Gauging the earlobe through sequential expansion devices seems relatively new, but it is a custom in some cultures that dates back well into antiquity. It is the earliest form of tissue expansion and proves that even the smallest body structure can be modified by simple pressure. While it is a fashion statement for some today, usually in younger patients, it often is not a body alteration that is maintained over one’s lifetime. Thus it is not uncommon today to see a ‘looped‘ earlobe in which the owner would like to see a more normal earlobe restored.
For small gauged ears, removal of the gauge will allow much of the hole to shrink down. Given a few months the hole in the ear will usually end up as just a small slit in the middle of the earlobe. This is a well known phenomenon that occurs in tissue expansion when the device is removed. It can be remarkable how large of an earlobe hole can close down of given enough time. It will still require surgery to put the earlobe edges back together but the smaller the hole the easier and more natural it will look. But in very large gauged ears or if one is in need of a more rapid closure, a different earlobe reconstructive approach is needed.
In the October 2014 issue of the journal Plastic and Reconstructive Surgery Global Open issue, an article appeared entitled ‘Repair of Massive Earlobe Piercing and Plus (Gauging)’ In this short case report, the authors report a single patient in which one earlobe had a 3 cm hole secondary to gauging over a seven year period. The gauge was removed sic weeks prior to surgical repair. The earlobe was repaired and closed using a pedicled skin flap from the inferior rim. The anterior aspect of the expanded earlobe skin was removed the lower skin flap rotated up into the defect to recreate a smaller and shorter earlobe.

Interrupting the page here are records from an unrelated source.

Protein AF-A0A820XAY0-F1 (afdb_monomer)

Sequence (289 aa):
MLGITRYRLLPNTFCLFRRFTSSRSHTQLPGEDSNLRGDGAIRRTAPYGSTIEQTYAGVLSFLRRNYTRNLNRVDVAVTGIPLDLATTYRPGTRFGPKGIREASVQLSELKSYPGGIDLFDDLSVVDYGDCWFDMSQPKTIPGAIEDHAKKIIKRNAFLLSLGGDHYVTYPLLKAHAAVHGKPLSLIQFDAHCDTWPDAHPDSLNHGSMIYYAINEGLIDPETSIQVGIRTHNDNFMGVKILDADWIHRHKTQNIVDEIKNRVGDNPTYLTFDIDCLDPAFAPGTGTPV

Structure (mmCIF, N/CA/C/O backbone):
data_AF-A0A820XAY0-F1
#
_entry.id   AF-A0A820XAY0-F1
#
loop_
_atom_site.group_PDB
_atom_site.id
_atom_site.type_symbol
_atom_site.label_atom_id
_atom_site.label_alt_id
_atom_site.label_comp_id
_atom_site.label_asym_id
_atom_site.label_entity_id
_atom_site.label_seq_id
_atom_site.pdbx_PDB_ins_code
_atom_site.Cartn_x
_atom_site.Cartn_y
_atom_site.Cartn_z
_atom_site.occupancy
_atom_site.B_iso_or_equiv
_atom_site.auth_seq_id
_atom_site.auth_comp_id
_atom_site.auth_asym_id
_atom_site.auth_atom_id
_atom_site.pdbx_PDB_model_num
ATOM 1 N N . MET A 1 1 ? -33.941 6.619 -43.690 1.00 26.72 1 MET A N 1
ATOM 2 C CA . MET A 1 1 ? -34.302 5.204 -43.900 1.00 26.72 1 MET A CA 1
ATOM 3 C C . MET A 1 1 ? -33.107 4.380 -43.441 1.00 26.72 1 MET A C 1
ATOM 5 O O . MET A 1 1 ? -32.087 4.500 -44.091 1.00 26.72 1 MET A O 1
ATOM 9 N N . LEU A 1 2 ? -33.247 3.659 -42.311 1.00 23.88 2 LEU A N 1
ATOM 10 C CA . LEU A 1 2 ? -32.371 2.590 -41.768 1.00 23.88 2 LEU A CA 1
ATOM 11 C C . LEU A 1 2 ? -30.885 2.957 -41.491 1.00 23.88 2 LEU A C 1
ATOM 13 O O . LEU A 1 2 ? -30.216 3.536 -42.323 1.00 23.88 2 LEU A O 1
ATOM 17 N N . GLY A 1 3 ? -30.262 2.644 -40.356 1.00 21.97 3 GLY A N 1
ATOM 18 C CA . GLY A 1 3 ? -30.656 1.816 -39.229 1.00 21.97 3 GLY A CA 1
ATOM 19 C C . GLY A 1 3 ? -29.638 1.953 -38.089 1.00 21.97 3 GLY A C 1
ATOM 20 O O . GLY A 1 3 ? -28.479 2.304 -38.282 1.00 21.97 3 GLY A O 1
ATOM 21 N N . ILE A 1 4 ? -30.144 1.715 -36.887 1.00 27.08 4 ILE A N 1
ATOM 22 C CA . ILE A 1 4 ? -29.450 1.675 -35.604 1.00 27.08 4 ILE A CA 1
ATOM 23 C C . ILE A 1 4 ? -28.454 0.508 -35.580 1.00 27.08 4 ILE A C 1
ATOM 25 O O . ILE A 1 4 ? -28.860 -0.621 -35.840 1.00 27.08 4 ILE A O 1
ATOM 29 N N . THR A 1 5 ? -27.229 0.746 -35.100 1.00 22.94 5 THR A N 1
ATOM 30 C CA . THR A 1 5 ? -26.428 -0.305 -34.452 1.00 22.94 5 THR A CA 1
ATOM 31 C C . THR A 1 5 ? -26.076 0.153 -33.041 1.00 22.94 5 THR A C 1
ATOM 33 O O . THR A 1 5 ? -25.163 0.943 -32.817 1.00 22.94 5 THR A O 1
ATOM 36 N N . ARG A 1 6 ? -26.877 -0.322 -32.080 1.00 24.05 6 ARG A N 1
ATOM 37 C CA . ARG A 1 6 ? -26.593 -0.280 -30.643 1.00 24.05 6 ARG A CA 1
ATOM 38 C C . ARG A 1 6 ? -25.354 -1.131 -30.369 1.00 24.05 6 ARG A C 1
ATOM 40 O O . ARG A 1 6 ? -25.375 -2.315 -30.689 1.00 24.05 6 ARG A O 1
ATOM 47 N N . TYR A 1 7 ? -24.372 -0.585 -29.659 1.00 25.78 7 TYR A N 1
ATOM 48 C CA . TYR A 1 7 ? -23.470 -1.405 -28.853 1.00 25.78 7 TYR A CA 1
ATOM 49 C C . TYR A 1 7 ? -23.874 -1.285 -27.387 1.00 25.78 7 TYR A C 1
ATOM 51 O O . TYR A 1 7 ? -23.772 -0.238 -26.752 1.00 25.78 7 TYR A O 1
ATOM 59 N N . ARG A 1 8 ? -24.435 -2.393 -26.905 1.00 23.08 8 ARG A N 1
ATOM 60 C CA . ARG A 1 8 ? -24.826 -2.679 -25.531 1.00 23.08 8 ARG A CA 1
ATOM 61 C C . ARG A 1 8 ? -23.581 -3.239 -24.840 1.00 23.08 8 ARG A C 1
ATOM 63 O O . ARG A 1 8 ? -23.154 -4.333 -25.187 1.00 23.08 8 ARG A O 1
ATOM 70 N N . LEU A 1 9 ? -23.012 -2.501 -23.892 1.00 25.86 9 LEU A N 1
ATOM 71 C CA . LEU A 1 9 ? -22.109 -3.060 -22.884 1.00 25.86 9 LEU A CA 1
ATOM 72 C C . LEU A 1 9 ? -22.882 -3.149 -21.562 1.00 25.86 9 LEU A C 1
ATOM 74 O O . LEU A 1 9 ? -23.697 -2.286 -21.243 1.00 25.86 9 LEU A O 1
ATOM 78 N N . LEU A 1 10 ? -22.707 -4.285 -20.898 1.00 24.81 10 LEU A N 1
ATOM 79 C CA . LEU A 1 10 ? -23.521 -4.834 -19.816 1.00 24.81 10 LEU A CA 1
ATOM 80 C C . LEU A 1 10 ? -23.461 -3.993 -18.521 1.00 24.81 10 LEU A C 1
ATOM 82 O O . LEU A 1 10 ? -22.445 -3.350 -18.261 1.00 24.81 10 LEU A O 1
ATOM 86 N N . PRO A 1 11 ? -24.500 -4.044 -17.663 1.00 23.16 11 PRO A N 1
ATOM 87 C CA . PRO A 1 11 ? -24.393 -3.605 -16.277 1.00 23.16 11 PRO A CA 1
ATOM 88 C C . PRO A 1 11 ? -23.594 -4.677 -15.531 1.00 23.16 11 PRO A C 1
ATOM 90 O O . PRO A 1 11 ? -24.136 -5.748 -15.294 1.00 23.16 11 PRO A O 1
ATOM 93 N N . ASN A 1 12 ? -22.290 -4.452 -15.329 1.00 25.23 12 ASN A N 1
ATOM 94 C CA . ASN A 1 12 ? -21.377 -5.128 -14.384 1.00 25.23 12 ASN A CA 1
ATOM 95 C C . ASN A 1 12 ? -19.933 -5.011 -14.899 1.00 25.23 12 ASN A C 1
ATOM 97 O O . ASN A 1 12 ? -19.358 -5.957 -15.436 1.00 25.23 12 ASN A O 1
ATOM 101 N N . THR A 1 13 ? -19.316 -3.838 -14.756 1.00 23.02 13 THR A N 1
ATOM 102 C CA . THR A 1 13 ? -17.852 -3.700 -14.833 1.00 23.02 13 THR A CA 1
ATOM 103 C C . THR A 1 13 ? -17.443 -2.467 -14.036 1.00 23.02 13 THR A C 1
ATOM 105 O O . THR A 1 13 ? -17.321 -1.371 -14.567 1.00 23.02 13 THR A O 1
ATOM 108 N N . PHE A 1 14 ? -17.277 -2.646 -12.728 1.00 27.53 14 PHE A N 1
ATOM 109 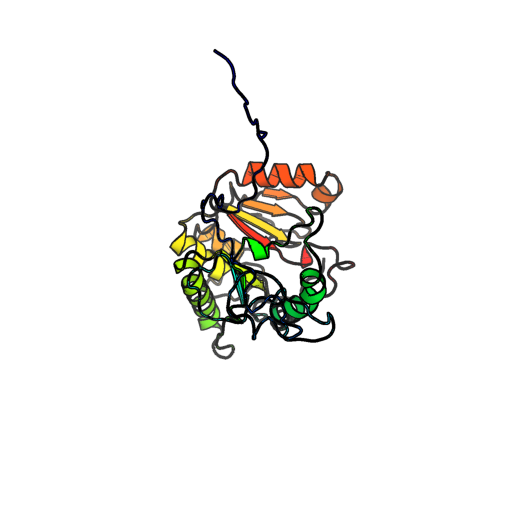C CA . PHE A 1 14 ? -16.545 -1.697 -11.899 1.00 27.53 14 PHE A CA 1
ATOM 110 C C . PHE A 1 14 ? -15.118 -2.211 -11.778 1.00 27.53 14 PHE A C 1
ATOM 112 O O . PHE A 1 14 ? -14.834 -3.150 -11.036 1.00 27.53 14 PHE A O 1
ATOM 119 N N . CYS A 1 15 ? -14.260 -1.627 -12.603 1.00 24.47 15 CYS A N 1
ATOM 120 C CA . CYS A 1 15 ? -12.837 -1.530 -12.370 1.00 24.47 15 CYS A CA 1
ATOM 121 C C . CYS A 1 15 ? -12.653 -0.063 -11.992 1.00 24.47 15 CYS A C 1
ATOM 123 O O . CYS A 1 15 ? -12.856 0.802 -12.842 1.00 24.47 15 CYS A O 1
ATOM 125 N N . LEU A 1 16 ? -12.377 0.235 -10.722 1.00 27.77 16 LEU A N 1
ATOM 126 C CA . LEU A 1 16 ? -12.161 1.604 -10.252 1.00 27.77 16 LEU A CA 1
ATOM 127 C C . LEU A 1 16 ? -10.746 2.069 -10.640 1.00 27.77 16 LEU A C 1
ATOM 129 O O . LEU A 1 16 ? -9.994 2.601 -9.839 1.00 27.77 16 LEU A O 1
ATOM 133 N N . PHE A 1 17 ? -10.388 1.892 -11.910 1.00 30.05 17 PHE A N 1
ATOM 134 C CA . PHE A 1 17 ? -9.690 2.962 -12.588 1.00 30.05 17 PHE A CA 1
ATOM 135 C C . PHE A 1 17 ? -10.758 4.018 -12.822 1.00 30.05 17 PHE A C 1
ATOM 137 O O . PHE A 1 17 ? -11.822 3.718 -13.369 1.00 30.05 17 PHE A O 1
ATOM 144 N N . ARG A 1 18 ? -10.495 5.269 -12.432 1.00 31.92 18 ARG A N 1
ATOM 145 C CA . ARG A 1 18 ? -11.133 6.416 -13.085 1.00 31.92 18 ARG A CA 1
ATOM 146 C C . ARG A 1 18 ? -11.258 6.036 -14.554 1.00 31.92 18 ARG A C 1
ATOM 148 O O . ARG A 1 18 ? -10.234 5.698 -15.142 1.00 31.92 18 ARG A O 1
ATOM 155 N N . ARG A 1 19 ? -12.478 5.976 -15.103 1.00 31.34 19 ARG A N 1
ATOM 156 C CA . ARG A 1 19 ? -12.689 5.705 -16.528 1.00 31.34 19 ARG A CA 1
ATOM 157 C C . ARG A 1 19 ? -11.689 6.614 -17.237 1.00 31.34 19 ARG A C 1
ATOM 159 O O . ARG A 1 19 ? -11.869 7.832 -17.224 1.00 31.34 19 ARG A O 1
ATOM 166 N N . PHE A 1 20 ? -10.601 6.059 -17.771 1.00 36.59 20 PHE A N 1
ATOM 167 C CA . PHE A 1 20 ? -9.666 6.794 -18.608 1.00 36.59 20 PHE A CA 1
ATOM 168 C C . PHE A 1 20 ? -10.393 6.986 -19.945 1.00 36.59 20 PHE A C 1
ATOM 170 O O . PHE A 1 20 ? -9.950 6.565 -21.000 1.00 36.59 20 PHE A O 1
ATOM 177 N N . THR A 1 21 ? -11.567 7.630 -19.925 1.00 32.25 21 THR A N 1
ATOM 178 C CA . THR A 1 21 ? -12.196 8.240 -21.093 1.00 32.25 21 THR A CA 1
ATOM 179 C C . THR A 1 21 ? -11.473 9.550 -21.348 1.00 32.25 21 THR A C 1
ATOM 181 O O . THR A 1 21 ? -12.043 10.636 -21.321 1.00 32.25 21 THR A O 1
ATOM 184 N N . SER A 1 22 ? -10.167 9.443 -21.516 1.00 34.12 22 SER A N 1
ATOM 185 C CA . SER A 1 22 ? -9.381 10.431 -22.201 1.00 34.12 22 SER A CA 1
ATOM 186 C C . SER A 1 22 ? -9.255 9.864 -23.602 1.00 34.12 22 SER A C 1
ATOM 188 O O . SER A 1 22 ? -8.532 8.902 -23.826 1.00 34.12 22 SER A O 1
ATOM 190 N N . SER A 1 23 ? -9.966 10.468 -24.546 1.00 34.25 23 SER A N 1
ATOM 191 C CA . SER A 1 23 ? -9.786 10.316 -25.991 1.00 34.25 23 SER A CA 1
ATOM 192 C C . SER A 1 23 ? -8.393 10.764 -26.470 1.00 34.25 23 SER A C 1
ATOM 194 O O . SER A 1 23 ? -8.246 11.288 -27.573 1.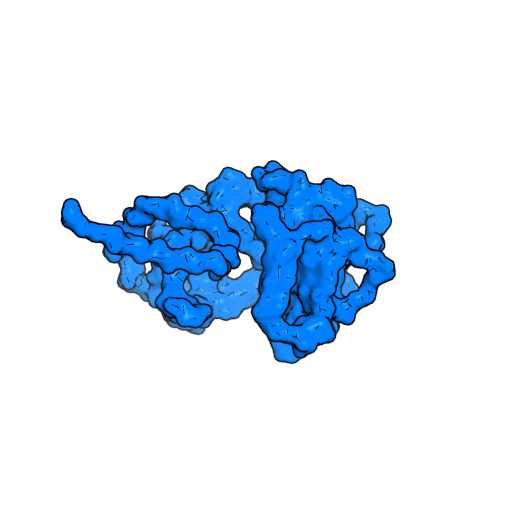00 34.25 23 SER A O 1
ATOM 196 N N . ARG A 1 24 ? -7.349 10.604 -25.652 1.00 42.69 24 ARG A N 1
ATOM 197 C CA . ARG A 1 24 ? -5.973 10.822 -26.069 1.00 42.69 24 ARG A CA 1
ATOM 198 C C . ARG A 1 24 ? -5.547 9.582 -26.825 1.00 42.69 24 ARG A C 1
ATOM 200 O O . ARG A 1 24 ? -5.077 8.617 -26.240 1.00 42.69 24 ARG A O 1
ATOM 207 N N . SER A 1 25 ? -5.712 9.634 -28.140 1.00 37.25 25 SER A N 1
ATOM 208 C CA . SER A 1 25 ? -4.929 8.821 -29.057 1.00 37.25 25 SER A CA 1
ATOM 209 C C . SER A 1 25 ? -3.450 9.173 -28.855 1.00 37.25 25 SER A C 1
ATOM 211 O O . SER A 1 25 ? -2.888 10.012 -29.560 1.00 37.25 25 SER A O 1
ATOM 213 N N . HIS A 1 26 ? -2.813 8.577 -27.853 1.00 46.09 26 HIS A N 1
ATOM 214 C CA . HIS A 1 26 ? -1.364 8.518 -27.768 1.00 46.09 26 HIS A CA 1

While repairing a gauged/enlarged earlobe seems simple because there is an excess of skin, it is actually a bit trickier that it seems. Creating an earlobe that is not excessively long and actually looks like a natural earlobe can be challenging in very large gauged ears. This is because the anterior rim of expanded skin is very thin and often not useable. While in smaller gauged ears excising the low hanging loop of stretched earlobe skin and bringing together the front and back edges of the earlobe will work. (although it will result in an attached earlobe rather than one that has a separation between the earlobe and the side of the face) The excessively or massive expanded ear leaves the front edge of the earlobe unusable. This then requires using the expanded posterior earlobe as a tubed pedicled flap for the earlobe reconstruction as demonstrated in this paper.